• Material provided
==============================
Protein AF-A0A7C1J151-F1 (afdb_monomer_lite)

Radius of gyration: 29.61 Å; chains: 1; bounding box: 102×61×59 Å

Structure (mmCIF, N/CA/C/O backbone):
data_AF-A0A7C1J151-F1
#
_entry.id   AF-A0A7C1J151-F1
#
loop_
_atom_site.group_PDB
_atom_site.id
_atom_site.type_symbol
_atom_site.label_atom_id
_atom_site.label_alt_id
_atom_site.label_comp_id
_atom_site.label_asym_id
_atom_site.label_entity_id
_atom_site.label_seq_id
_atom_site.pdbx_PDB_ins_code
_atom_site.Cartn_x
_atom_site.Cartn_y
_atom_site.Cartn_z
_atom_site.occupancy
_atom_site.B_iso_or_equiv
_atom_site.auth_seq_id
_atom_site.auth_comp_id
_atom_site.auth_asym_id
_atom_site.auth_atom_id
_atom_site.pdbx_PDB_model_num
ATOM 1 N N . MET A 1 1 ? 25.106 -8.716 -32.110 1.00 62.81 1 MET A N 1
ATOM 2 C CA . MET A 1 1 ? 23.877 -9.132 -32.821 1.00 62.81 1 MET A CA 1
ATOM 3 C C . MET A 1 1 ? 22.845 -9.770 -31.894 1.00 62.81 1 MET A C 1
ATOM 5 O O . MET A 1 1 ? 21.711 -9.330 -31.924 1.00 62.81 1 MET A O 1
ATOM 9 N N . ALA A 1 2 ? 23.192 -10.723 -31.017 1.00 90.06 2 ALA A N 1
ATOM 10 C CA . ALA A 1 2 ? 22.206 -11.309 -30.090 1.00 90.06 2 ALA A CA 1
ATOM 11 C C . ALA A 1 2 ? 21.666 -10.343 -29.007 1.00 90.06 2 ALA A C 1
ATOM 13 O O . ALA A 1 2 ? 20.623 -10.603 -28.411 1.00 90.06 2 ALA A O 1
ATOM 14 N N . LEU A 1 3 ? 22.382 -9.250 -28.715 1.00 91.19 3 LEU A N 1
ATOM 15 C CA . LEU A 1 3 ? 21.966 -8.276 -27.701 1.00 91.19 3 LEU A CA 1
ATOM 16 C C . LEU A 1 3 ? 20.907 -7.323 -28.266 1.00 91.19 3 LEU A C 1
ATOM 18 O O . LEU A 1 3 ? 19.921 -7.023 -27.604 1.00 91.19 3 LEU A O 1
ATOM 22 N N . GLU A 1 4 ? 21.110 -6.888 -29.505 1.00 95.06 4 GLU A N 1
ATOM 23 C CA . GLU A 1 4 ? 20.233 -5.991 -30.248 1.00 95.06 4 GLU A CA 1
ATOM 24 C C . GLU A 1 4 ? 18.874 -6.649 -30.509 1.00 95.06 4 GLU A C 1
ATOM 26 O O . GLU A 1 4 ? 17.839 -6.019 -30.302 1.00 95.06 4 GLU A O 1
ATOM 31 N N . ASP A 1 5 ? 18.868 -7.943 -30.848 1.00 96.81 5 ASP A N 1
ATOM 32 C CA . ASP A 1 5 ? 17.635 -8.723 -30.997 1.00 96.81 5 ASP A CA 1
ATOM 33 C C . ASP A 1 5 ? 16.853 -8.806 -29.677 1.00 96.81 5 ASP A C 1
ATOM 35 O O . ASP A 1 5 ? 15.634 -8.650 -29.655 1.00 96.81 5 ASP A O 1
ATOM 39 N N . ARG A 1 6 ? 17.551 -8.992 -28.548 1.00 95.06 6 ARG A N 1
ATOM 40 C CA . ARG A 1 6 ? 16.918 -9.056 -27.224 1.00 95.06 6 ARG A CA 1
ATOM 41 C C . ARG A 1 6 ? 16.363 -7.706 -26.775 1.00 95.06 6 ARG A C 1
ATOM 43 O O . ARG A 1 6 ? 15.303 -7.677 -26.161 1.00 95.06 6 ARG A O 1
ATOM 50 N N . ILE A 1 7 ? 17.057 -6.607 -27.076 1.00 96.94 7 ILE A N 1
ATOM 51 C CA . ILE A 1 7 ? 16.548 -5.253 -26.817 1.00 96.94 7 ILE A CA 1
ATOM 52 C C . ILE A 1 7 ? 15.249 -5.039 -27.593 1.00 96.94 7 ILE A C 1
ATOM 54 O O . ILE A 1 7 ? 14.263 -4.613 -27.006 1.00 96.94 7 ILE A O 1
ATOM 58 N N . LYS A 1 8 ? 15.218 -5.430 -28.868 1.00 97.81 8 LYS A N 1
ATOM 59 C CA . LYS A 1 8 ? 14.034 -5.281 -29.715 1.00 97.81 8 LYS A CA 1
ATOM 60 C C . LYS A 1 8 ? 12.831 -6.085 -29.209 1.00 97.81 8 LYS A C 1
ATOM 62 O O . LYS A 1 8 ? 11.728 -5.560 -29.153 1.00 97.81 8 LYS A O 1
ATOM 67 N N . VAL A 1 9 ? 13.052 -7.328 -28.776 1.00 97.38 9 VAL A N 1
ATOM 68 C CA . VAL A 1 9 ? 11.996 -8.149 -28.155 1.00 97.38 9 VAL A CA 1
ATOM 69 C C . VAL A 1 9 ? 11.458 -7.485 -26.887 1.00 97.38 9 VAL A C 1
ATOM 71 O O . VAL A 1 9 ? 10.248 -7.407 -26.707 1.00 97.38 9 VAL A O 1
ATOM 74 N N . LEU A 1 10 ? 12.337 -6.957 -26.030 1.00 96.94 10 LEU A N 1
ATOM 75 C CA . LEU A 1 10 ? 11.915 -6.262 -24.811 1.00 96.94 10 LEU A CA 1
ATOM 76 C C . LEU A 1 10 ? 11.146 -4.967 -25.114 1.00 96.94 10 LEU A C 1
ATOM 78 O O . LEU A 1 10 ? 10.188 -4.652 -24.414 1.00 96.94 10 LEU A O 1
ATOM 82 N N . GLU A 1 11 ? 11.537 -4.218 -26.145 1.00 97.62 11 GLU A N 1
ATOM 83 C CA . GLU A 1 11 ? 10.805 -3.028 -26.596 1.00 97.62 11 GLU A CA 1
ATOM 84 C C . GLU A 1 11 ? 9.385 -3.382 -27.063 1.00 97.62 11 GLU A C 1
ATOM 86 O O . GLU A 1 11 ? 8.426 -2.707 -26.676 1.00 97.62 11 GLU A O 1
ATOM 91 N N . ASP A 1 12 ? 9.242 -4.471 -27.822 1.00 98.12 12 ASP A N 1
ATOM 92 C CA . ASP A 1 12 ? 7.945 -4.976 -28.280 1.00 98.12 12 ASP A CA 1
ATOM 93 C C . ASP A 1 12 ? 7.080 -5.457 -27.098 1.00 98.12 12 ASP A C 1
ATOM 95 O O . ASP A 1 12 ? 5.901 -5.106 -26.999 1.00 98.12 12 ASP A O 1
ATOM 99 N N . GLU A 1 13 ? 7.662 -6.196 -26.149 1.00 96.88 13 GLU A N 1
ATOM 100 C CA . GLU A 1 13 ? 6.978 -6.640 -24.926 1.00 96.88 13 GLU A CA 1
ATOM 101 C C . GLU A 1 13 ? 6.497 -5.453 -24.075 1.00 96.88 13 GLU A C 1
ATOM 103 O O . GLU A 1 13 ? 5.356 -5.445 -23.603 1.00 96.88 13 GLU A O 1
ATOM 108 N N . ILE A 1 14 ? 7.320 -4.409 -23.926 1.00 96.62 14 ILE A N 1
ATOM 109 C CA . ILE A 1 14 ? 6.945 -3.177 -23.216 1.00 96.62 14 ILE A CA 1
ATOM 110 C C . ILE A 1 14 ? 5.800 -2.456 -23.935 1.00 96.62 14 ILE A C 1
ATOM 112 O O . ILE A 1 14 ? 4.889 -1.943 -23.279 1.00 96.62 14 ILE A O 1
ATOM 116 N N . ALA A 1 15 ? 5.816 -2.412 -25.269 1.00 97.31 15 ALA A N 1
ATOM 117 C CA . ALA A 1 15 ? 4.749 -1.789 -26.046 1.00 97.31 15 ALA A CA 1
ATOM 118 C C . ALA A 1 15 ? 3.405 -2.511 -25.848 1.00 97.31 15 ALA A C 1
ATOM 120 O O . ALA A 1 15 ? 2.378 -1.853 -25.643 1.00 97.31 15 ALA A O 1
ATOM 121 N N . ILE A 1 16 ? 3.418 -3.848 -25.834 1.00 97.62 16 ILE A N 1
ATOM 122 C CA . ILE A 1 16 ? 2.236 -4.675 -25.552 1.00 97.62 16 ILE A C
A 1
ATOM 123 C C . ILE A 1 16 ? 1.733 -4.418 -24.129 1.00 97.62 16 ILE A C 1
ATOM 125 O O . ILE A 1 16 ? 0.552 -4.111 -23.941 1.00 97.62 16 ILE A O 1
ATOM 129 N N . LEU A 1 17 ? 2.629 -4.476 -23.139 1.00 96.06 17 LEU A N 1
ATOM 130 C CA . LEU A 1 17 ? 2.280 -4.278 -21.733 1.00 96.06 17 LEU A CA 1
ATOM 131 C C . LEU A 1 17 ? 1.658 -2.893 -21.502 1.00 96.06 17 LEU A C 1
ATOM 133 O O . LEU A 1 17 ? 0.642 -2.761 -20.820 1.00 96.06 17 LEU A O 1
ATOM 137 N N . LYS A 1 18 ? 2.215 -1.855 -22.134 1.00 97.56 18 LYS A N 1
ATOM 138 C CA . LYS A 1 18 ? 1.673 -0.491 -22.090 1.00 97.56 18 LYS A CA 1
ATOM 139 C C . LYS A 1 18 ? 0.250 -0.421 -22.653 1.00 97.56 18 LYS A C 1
==============================
• What this task involves
In the records above, return only the line that contains "ATOM 121 N N" and every line after it through the last, exactly as they appear.

• Result of this exercise
ATOM 121 N N . ILE A 1 16 ? 3.418 -3.848 -25.834 1.00 97.62 16 ILE A N 1
ATOM 122 C CA . ILE A 1 16 ? 2.236 -4.675 -25.552 1.00 97.62 16 ILE A C
A 1
ATOM 123 C C . ILE A 1 16 ? 1.733 -4.418 -24.129 1.00 97.62 16 ILE A C 1
ATOM 125 O O . ILE A 1 16 ? 0.552 -4.111 -23.941 1.00 97.62 16 ILE A O 1
ATOM 129 N N . LEU A 1 17 ? 2.629 -4.476 -23.139 1.00 96.06 17 LEU A N 1
ATOM 130 C CA . LEU A 1 17 ? 2.280 -4.278 -21.733 1.00 96.06 17 LEU A CA 1
ATOM 131 C C . LEU A 1 17 ? 1.658 -2.893 -21.502 1.00 96.06 17 LEU A C 1
ATOM 133 O O . LEU A 1 17 ? 0.642 -2.761 -20.820 1.00 96.06 17 LEU A O 1
ATOM 137 N N . LYS A 1 18 ? 2.215 -1.855 -22.134 1.00 97.56 18 LYS A N 1
ATOM 138 C CA . LYS A 1 18 ? 1.673 -0.491 -22.090 1.00 97.56 18 LYS A CA 1
ATOM 139 C C . LYS A 1 18 ? 0.250 -0.421 -22.653 1.00 97.56 18 LYS A C 1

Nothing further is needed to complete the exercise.